Some parts of neem, like quercetin and ß-sitosterol, can also kill germs that cause diseases. 
These parts were first found in the leaves of neem.
Several biological and pharmacological functions of neem have been documented, which include abilities to fight against bacterial and fungal infections, as well as reduce inflammation.
Previous researchers have also validated their potential for treating inflammation, arthritis, fever, low blood sugar, stomach ulcers, fungal and bacterial infections, and tumors.
How Neem(Azadirachta indica) Works – Mechanism of Action
It belongs to the Meliaceae family and has therapeutic benefits in preventing and treating various diseases.
However, the molecular mechanism underlying its pathogenesis prevention is not fully comprehended.
It is believed that Azadirachta indica exerts its therapeutic effects due to its abundant source of antioxidants and other valuable active compounds such as nimbidin, nimbin, nimbidol, nimbolinin, azadirachtin, salannin, and quercetin.
The potential mechanism of action of Azadirachta indica can be explained as follows.
The various parts of the Neem plant exhibit antimicrobial properties by inhibiting microbial growth and potential cell wall breakdown.
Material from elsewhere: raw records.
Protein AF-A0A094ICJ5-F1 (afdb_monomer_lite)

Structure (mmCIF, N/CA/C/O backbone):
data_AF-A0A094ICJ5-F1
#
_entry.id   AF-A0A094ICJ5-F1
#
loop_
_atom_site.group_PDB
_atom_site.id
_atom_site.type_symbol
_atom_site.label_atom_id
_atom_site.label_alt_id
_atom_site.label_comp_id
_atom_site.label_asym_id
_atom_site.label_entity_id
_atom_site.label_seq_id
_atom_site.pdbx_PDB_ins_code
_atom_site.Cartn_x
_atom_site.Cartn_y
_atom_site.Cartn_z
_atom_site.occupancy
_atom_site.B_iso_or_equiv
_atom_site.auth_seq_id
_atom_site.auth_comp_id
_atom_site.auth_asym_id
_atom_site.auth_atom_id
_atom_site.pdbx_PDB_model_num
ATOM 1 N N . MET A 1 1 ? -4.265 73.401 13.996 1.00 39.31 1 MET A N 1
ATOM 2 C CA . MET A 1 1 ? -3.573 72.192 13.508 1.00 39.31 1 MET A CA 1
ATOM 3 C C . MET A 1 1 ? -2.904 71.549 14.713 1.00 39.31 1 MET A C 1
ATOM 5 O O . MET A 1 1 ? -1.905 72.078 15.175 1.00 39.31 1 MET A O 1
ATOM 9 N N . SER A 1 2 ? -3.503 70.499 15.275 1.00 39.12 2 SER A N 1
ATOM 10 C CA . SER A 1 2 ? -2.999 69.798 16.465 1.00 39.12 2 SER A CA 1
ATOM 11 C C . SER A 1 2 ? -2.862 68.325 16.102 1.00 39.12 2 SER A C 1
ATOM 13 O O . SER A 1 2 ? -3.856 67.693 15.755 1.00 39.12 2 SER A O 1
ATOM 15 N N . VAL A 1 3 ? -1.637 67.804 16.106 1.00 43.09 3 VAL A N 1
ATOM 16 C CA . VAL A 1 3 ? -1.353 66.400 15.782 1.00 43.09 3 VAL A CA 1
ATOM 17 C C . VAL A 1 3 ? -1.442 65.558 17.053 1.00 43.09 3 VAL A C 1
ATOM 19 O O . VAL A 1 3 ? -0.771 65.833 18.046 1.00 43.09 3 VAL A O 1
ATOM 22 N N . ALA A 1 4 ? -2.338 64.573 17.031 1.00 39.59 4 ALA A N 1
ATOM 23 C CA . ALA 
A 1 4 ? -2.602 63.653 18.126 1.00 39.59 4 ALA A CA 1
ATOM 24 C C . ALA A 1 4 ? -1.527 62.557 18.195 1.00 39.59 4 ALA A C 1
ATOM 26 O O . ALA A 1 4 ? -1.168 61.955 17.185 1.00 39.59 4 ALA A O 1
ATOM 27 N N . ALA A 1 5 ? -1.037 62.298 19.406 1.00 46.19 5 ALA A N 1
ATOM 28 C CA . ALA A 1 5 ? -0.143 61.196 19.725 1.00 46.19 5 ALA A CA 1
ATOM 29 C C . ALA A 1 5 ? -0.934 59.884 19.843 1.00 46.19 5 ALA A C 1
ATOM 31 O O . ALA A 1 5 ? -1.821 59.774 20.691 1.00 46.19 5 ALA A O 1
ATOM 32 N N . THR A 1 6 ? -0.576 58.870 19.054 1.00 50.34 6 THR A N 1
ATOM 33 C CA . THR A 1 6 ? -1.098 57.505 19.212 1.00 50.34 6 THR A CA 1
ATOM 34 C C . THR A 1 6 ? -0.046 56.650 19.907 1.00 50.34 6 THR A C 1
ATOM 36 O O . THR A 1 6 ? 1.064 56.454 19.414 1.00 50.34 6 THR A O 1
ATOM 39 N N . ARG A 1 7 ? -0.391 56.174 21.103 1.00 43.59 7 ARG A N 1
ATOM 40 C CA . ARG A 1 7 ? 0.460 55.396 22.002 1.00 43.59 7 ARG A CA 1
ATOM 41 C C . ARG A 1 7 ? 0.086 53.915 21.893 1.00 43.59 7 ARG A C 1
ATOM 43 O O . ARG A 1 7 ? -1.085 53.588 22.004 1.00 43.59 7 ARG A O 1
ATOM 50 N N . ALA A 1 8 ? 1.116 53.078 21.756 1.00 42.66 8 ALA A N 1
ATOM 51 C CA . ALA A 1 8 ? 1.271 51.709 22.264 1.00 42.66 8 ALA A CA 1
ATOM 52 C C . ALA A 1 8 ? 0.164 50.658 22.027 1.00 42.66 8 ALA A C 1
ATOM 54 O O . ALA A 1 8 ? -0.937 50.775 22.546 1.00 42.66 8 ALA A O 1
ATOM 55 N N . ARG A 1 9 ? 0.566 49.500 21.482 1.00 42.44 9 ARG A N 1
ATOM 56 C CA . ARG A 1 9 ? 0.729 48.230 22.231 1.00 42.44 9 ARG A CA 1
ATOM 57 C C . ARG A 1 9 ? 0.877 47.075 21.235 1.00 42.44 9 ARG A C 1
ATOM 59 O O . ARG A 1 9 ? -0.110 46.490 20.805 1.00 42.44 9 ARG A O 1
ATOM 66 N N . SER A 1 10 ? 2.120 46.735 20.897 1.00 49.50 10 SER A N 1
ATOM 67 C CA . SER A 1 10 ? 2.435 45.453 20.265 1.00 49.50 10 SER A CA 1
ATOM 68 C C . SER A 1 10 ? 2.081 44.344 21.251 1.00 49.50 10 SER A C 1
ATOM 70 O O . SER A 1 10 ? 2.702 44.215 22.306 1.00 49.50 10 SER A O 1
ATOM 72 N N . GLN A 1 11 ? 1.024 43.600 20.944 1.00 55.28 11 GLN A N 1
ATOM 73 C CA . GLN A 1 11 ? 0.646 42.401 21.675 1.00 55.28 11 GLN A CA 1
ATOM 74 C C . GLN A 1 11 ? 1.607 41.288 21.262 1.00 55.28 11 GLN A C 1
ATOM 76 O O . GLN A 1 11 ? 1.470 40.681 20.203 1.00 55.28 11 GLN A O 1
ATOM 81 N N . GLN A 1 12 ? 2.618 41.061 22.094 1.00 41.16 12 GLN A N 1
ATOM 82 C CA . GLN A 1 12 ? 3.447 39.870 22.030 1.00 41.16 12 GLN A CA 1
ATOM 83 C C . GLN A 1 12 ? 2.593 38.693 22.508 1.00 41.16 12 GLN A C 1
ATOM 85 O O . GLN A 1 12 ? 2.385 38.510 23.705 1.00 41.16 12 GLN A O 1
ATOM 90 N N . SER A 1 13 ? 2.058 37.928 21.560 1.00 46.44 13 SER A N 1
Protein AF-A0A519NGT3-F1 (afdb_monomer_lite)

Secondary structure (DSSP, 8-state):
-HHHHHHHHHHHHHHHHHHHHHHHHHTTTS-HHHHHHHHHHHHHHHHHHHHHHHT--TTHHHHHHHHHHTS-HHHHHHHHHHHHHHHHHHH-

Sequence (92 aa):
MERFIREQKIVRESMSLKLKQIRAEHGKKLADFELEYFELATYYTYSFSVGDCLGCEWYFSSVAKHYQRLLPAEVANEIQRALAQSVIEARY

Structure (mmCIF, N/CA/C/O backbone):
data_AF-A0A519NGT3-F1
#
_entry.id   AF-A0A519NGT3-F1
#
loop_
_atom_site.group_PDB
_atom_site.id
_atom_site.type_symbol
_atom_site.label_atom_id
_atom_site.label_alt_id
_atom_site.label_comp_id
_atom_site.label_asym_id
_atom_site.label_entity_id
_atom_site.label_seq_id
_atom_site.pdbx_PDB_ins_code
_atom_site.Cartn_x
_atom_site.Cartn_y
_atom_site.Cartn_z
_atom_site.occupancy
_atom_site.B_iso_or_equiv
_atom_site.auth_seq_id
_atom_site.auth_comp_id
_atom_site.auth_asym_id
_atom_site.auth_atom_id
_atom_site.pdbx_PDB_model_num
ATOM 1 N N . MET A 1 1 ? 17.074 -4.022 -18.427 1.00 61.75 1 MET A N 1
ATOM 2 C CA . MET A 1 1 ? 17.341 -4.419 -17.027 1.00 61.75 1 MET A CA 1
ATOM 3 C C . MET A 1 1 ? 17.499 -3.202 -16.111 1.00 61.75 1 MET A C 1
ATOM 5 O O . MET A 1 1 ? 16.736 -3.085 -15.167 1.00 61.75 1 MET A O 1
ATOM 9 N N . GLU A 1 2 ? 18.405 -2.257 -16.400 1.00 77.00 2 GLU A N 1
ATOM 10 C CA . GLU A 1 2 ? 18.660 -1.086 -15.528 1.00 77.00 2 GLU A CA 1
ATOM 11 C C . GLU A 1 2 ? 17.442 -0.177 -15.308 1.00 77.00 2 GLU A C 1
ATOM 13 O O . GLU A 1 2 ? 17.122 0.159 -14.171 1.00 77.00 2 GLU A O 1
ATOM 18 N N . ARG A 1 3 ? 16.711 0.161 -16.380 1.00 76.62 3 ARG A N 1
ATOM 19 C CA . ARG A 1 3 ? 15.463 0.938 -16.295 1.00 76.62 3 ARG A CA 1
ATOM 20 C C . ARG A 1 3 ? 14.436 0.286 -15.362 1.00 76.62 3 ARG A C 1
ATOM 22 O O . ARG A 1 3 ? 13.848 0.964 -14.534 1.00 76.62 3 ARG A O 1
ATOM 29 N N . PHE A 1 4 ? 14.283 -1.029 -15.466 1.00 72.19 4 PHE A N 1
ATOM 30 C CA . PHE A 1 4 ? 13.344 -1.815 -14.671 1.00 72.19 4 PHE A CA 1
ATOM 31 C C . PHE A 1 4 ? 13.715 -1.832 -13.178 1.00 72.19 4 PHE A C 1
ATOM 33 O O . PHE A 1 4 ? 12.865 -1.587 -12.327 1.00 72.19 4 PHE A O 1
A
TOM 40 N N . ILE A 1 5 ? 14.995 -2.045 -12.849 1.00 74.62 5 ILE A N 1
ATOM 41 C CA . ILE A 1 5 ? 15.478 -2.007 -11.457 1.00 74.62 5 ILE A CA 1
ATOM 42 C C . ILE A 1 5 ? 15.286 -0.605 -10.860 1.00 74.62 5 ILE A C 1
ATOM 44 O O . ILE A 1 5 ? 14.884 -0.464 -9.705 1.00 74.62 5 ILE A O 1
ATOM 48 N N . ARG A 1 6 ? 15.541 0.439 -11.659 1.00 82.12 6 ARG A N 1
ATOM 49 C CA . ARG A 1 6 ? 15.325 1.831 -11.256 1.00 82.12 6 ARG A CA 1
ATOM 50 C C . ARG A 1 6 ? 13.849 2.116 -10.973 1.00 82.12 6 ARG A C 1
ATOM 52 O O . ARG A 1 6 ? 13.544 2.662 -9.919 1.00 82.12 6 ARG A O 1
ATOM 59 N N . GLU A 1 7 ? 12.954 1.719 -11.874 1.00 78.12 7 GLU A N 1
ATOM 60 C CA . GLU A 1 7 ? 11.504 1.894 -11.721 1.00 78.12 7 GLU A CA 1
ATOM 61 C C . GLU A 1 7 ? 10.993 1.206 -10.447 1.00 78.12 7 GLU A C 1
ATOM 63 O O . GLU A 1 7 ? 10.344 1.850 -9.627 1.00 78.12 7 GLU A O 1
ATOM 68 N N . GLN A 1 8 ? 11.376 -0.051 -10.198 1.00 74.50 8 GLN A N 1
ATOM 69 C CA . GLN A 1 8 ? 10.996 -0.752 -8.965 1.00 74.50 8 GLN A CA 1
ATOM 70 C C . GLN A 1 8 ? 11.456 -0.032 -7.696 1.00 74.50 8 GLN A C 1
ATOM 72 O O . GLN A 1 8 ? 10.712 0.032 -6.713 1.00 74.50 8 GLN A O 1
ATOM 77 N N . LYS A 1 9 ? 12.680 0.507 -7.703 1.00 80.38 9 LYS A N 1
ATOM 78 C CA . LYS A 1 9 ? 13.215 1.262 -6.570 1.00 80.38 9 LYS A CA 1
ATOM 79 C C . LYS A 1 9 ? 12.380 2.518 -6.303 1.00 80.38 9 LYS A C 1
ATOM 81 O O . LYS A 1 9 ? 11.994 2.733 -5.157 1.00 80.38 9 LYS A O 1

Azadirachtin, a complex tetranortriterpenoid limonoid found in Neem seeds, is the principal constituent responsible for both antifeedant and toxic effects in insects.
The results indicate that the ethanol extract of Neem leaves displayed in vitro antibacterial activity against both Staphylococcus aureus and MRSA, with the highest zones of inhibition observed at 100% concentration.
Neem is known for its ability to scavenge free radicals due to its rich source of antioxidants. According to a study, both azadirachtin and nimbolide exhibit concentration-dependent antiradical scavenging activity and reductive potential, with nimbolide showing higher efficacy than azadirachtin and ascorbate .
Neem components have shown promising results in the management of cancer by regulating various cell signaling pathways. The plant has the ability to modulate the activity of various tumor suppressor genes such as p53 and pTEN, transcription factors like NF-κB, angiogenesis factors like VEGF, and apoptosis-related factors such as bcl2 and bax.
In addition, Neem also exhibits anti-inflammatory properties by regulating the activities of pro-inflammatory enzymes such as cyclooxygenase (COX) and lipoxygenase (LOX).
The World Health Organization reports that between 11 to 20 million individuals fall ill with typhoid annually, and the disease claims the lives of 128,000 to 161,000 people worldwide. Given its significant prevalence, it is crucial to seek appropriate treatment by consulting a healthcare provider. Antibiotics have proven effective in treating and curing the disease based on current evidence. While neem leaves may serve as a supplementary therapy, the existing evidence does not support their use as the primary treatment option.